To Bret Kenwell at eToro, while stocks may be a bit overheated at the moment, it doesn’t mean the markets are about to go off the rails.

“While it may eventually lead to some profit taking in the short term, this is still a bull market. Until we see material weakness in the economy, it’s hard to get bearish on stocks,” Kenwell noted.

Overbought Territory

“Despite some concerns about banks tightening lending standards recently, the U.S. economy still looks to be attempting a soft landing,” said Don Rissmiller at Strategas. With inflation remaining tame, “Fed rate cuts are likely later in 2024,” he added.
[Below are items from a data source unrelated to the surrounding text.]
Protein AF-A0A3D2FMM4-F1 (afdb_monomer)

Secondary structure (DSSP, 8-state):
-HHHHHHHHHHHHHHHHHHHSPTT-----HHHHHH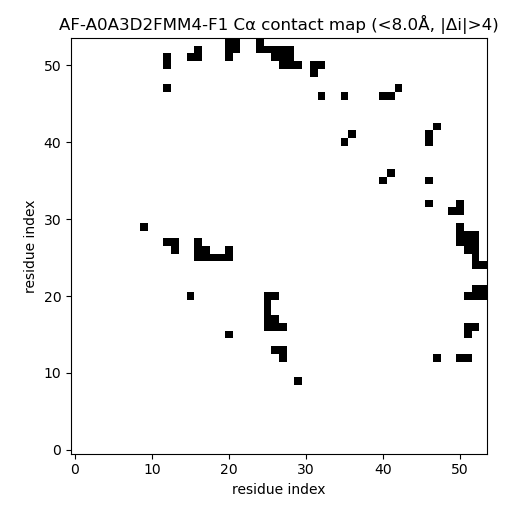HHHTT--SSHHHHHHHS--

Structure (mmCIF, N/CA/C/O backbone):
data_AF-A0A3D2FMM4-F1
#
_entry.id   AF-A0A3D2FMM4-F1
#
loop_
_atom_site.group_PDB
_atom_site.id
_atom_site.type_symbol
_atom_site.label_atom_id
_atom_site.label_alt_id
_atom_site.label_comp_id
_atom_site.label_asym_id
_atom_site.label_entity_id
_atom_site.label_seq_id
_atom_site.pdbx_PDB_ins_code
_atom_site.Cartn_x
_atom_site.Cartn_y
_atom_site.Cartn_z
_atom_site.occupancy
_atom_site.B_iso_or_equiv
_atom_site.auth_seq_id
_atom_site.auth_comp_id
_atom_site.auth_asym_id
_atom_site.auth_atom_id
_atom_site.pdbx_PDB_model_num
ATOM 1 N N . ASP A 1 1 ? 12.319 5.788 -14.124 1.00 64.06 1 ASP A N 1
ATOM 2 C CA . ASP A 1 1 ? 10.942 5.256 -14.011 1.00 64.06 1 ASP A CA 1
ATOM 3 C C . ASP A 1 1 ? 10.709 4.183 -12.949 1.00 64.06 1 ASP A C 1
ATOM 5 O O . ASP A 1 1 ? 9.623 4.168 -12.388 1.00 64.06 1 ASP A O 1
ATOM 9 N N . TRP A 1 2 ? 11.694 3.351 -12.577 1.00 73.12 2 TRP A N 1
ATOM 10 C CA . TRP A 1 2 ? 11.526 2.332 -11.517 1.00 73.12 2 TRP A CA 1
ATOM 11 C C . TRP A 1 2 ? 11.143 2.905 -10.139 1.00 73.12 2 TRP A C 1
ATOM 13 O O . TRP A 1 2 ? 10.208 2.432 -9.497 1.00 73.12 2 TRP A O 1
ATOM 23 N N . LEU A 1 3 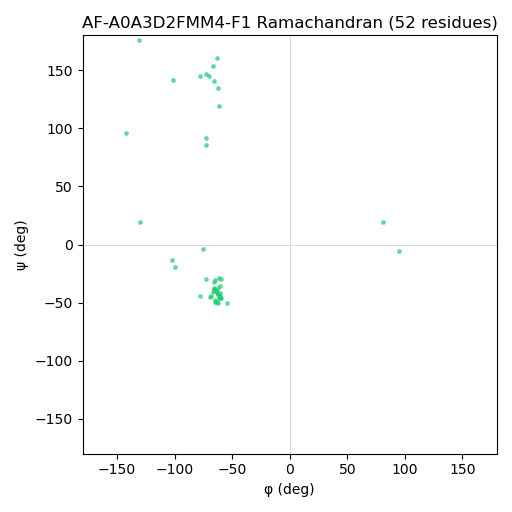? 11.828 3.966 -9.698 1.00 76.62 3 LEU A N 1
ATOM 24 C CA . LEU A 1 3 ? 11.537 4.603 -8.411 1.00 76.62 3 LEU A CA 1
ATOM 25 C C . LEU A 1 3 ? 10.113 5.178 -8.367 1.00 76.62 3 LEU A C 1
ATOM 27 O O . LEU A 1 3 ? 9.405 4.981 -7.386 1.00 76.62 3 LEU A O 1
ATOM 31 N N . ALA A 1 4 ? 9.676 5.831 -9.447 1.00 78.31 4 ALA A N 1
ATOM 32 C CA . ALA A 1 4 ? 8.334 6.399 -9.541 1.00 78.31 4 ALA A CA 1
ATOM 33 C C . ALA A 1 4 ? 7.249 5.313 -9.447 1.00 78.31 4 ALA A C 1
ATOM 35 O O . ALA A 1 4 ? 6.281 5.482 -8.710 1.00 78.31 4 ALA A O 1
ATOM 36 N N . GLN A 1 5 ? 7.433 4.173 -10.125 1.00 75.19 5 GLN A N 1
ATOM 37 C CA . GLN A 1 5 ? 6.502 3.043 -10.035 1.00 75.19 5 GLN A CA 1
ATOM 38 C C . GLN A 1 5 ? 6.414 2.466 -8.616 1.00 75.19 5 GLN A C 1
ATOM 40 O O . GLN A 1 5 ? 5.308 2.219 -8.133 1.00 75.19 5 GLN A O 1
ATOM 45 N N . ASN A 1 6 ? 7.544 2.312 -7.917 1.00 81.56 6 ASN A N 1
ATOM 46 C CA . ASN A 1 6 ? 7.536 1.866 -6.520 1.00 81.56 6 ASN A CA 1
ATOM 47 C C . ASN A 1 6 ? 6.785 2.851 -5.615 1.00 81.56 6 ASN A C 1
ATOM 49 O O . ASN A 1 6 ? 5.920 2.439 -4.845 1.00 81.56 6 ASN A O 1
ATOM 53 N N . MET A 1 7 ? 7.051 4.153 -5.756 1.00 86.12 7 MET A N 1
ATOM 54 C CA . MET A 1 7 ? 6.418 5.167 -4.911 1.00 86.12 7 MET A CA 1
ATOM 55 C C . MET A 1 7 ? 4.905 5.268 -5.135 1.00 86.12 7 MET A C 1
ATOM 57 O O . MET A 1 7 ? 4.158 5.396 -4.169 1.00 86.12 7 MET A O 1
ATOM 61 N N . VAL A 1 8 ? 4.427 5.167 -6.382 1.00 88.69 8 VAL A N 1
ATOM 62 C CA . VAL A 1 8 ? 2.979 5.171 -6.672 1.00 88.69 8 VAL A CA 1
ATOM 63 C C . VAL A 1 8 ? 2.294 3.934 -6.087 1.00 88.69 8 VAL A C 1
ATOM 65 O O . VAL A 1 8 ? 1.185 4.034 -5.563 1.00 88.69 8 VAL A O 1
ATOM 68 N N . THR A 1 9 ? 2.958 2.781 -6.143 1.00 87.88 9 THR A N 1
ATOM 69 C CA . THR A 1 9 ? 2.437 1.509 -5.621 1.00 87.88 9 THR A CA 1
ATOM 70 C C . THR A 1 9 ? 2.268 1.564 -4.101 1.00 87.88 9 THR A C 1
ATOM 72 O O . THR A 1 9 ? 1.197 1.262 -3.574 1.00 87.88 9 THR A O 1
ATOM 75 N N . GLU A 1 10 ? 3.293 2.040 -3.394 1.00 90.12 10 GLU A N 1
ATOM 76 C CA . GLU A 1 10 ? 3.269 2.203 -1.938 1.00 90.12 10 GLU A CA 1
ATOM 77 C C . GLU A 1 10 ? 2.279 3.278 -1.488 1.00 90.12 10 GLU A C 1
ATOM 79 O O . GLU A 1 10 ? 1.523 3.058 -0.541 1.00 90.12 10 GLU A O 1
ATOM 84 N N . ALA A 1 11 ? 2.210 4.407 -2.199 1.00 91.88 11 ALA A N 1
ATOM 85 C CA . ALA A 1 11 ? 1.231 5.451 -1.917 1.00 91.88 11 ALA A CA 1
ATOM 86 C C . ALA A 1 11 ? -0.204 4.926 -2.073 1.00 91.88 11 ALA A C 1
ATOM 88 O O . ALA A 1 11 ? -1.044 5.149 -1.201 1.00 91.88 11 ALA A O 1
ATOM 89 N N . ARG A 1 12 ? -0.485 4.177 -3.149 1.00 92.00 12 ARG A N 1
ATOM 90 C CA . ARG A 1 12 ? -1.804 3.574 -3.382 1.00 92.00 12 ARG A CA 1
ATOM 91 C C . ARG A 1 12 ? -2.193 2.611 -2.260 1.00 9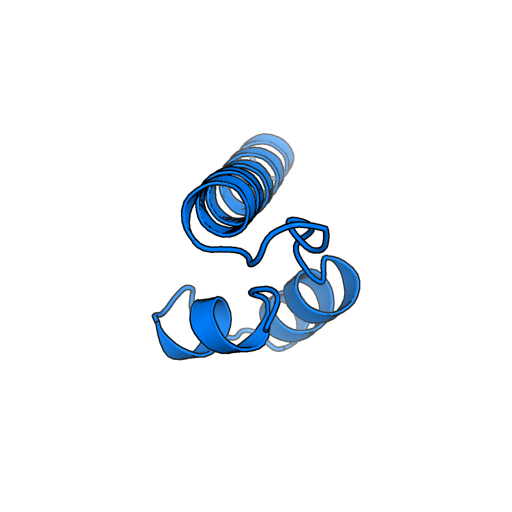2.00 12 ARG A C 1
ATOM 93 O O . ARG A 1 12 ? -3.342 2.650 -1.821 1.00 92.00 12 ARG A O 1
ATOM 100 N N . ALA A 1 13 ? -1.257 1.787 -1.782 1.00 93.56 13 ALA A N 1
ATOM 101 C CA . ALA A 1 13 ? -1.493 0.910 -0.635 1.00 93.56 13 ALA A CA 1
ATOM 102 C C . ALA A 1 13 ? -1.805 1.727 0.630 1.00 93.56 13 ALA A C 1
ATOM 104 O O . ALA A 1 13 ? -2.812 1.487 1.297 1.00 93.56 13 ALA A O 1
ATOM 105 N N . GLY A 1 14 ? -0.963 2.722 0.932 1.00 93.31 14 GLY A N 1
ATOM 106 C CA . GLY A 1 14 ? -1.068 3.545 2.137 1.00 93.31 14 GLY A CA 1
ATOM 107 C C . GLY A 1 14 ? -2.386 4.313 2.225 1.00 93.31 14 GLY A C 1
ATOM 108 O O . GLY A 1 14 ? -3.041 4.299 3.266 1.00 93.31 14 GLY A O 1
ATOM 109 N N . PHE A 1 15 ? -2.832 4.925 1.123 1.00 94.25 15 PHE A N 1
ATOM 110 C CA . PHE A 1 15 ? -4.121 5.625 1.090 1.00 94.25 15 PHE A CA 1
ATOM 111 C C . PHE A 1 15 ? -5.303 4.688 1.337 1.00 94.25 15 PHE A C 1
ATOM 113 O O . PHE A 1 15 ? -6.256 5.069 2.019 1.00 94.25 15 PHE A O 1
ATOM 120 N N . ARG A 1 16 ? -5.241 3.456 0.823 1.00 93.00 16 ARG A N 1
ATOM 121 C CA . ARG A 1 16 ? -6.303 2.474 1.039 1.00 93.00 16 ARG A CA 1
ATOM 122 C C . ARG A 1 16 ? -6.346 1.998 2.491 1.00 93.00 16 ARG A C 1
ATOM 124 O O . ARG A 1 16 ? -7.417 2.024 3.087 1.00 93.00 16 ARG A O 1
ATOM 131 N N . ALA A 1 17 ? -5.199 1.678 3.094 1.00 94.25 17 ALA A N 1
ATOM 132 C CA . ALA A 1 17 ? -5.118 1.328 4.518 1.00 94.25 17 ALA A CA 1
ATOM 133 C C . ALA A 1 17 ? -5.589 2.461 5.437 1.00 94.25 17 ALA A C 1
ATOM 135 O O . ALA A 1 17 ? -6.252 2.211 6.440 1.00 94.25 17 ALA A O 1
ATOM 136 N N . PHE A 1 18 ? -5.315 3.715 5.075 1.00 92.62 18 PHE A N 1
ATOM 137 C CA . PHE A 1 18 ? -5.827 4.863 5.817 1.00 92.62 18 PHE A CA 1
ATOM 138 C C . PHE A 1 18 ? -7.359 4.970 5.775 1.00 92.62 18 PHE A C 1
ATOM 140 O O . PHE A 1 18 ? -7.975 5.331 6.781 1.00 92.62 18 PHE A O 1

Market-implied expectations for Fed rate cuts this year continued to price in a quarter-point move in June and a total of four this year. Next week, consumer-price index data for January is anticipated to show further slowing, which Fed officials have said is a condition for pivoting to cuts after 11 rate increases over the past two years.

Expectations for a heavy slate of new corporate bonds concentrated on Monday — ahead of the January CPI data — was another factor for Treasury yields to push higher Friday.

To Krishna Guha at Evercore, the U.S. CPI revisions presented “no ugly surprises,” which should add to the Fed’s confidence that inflation is heading sustainably back to the 2% target — and ticking one more box on the road to rate cuts.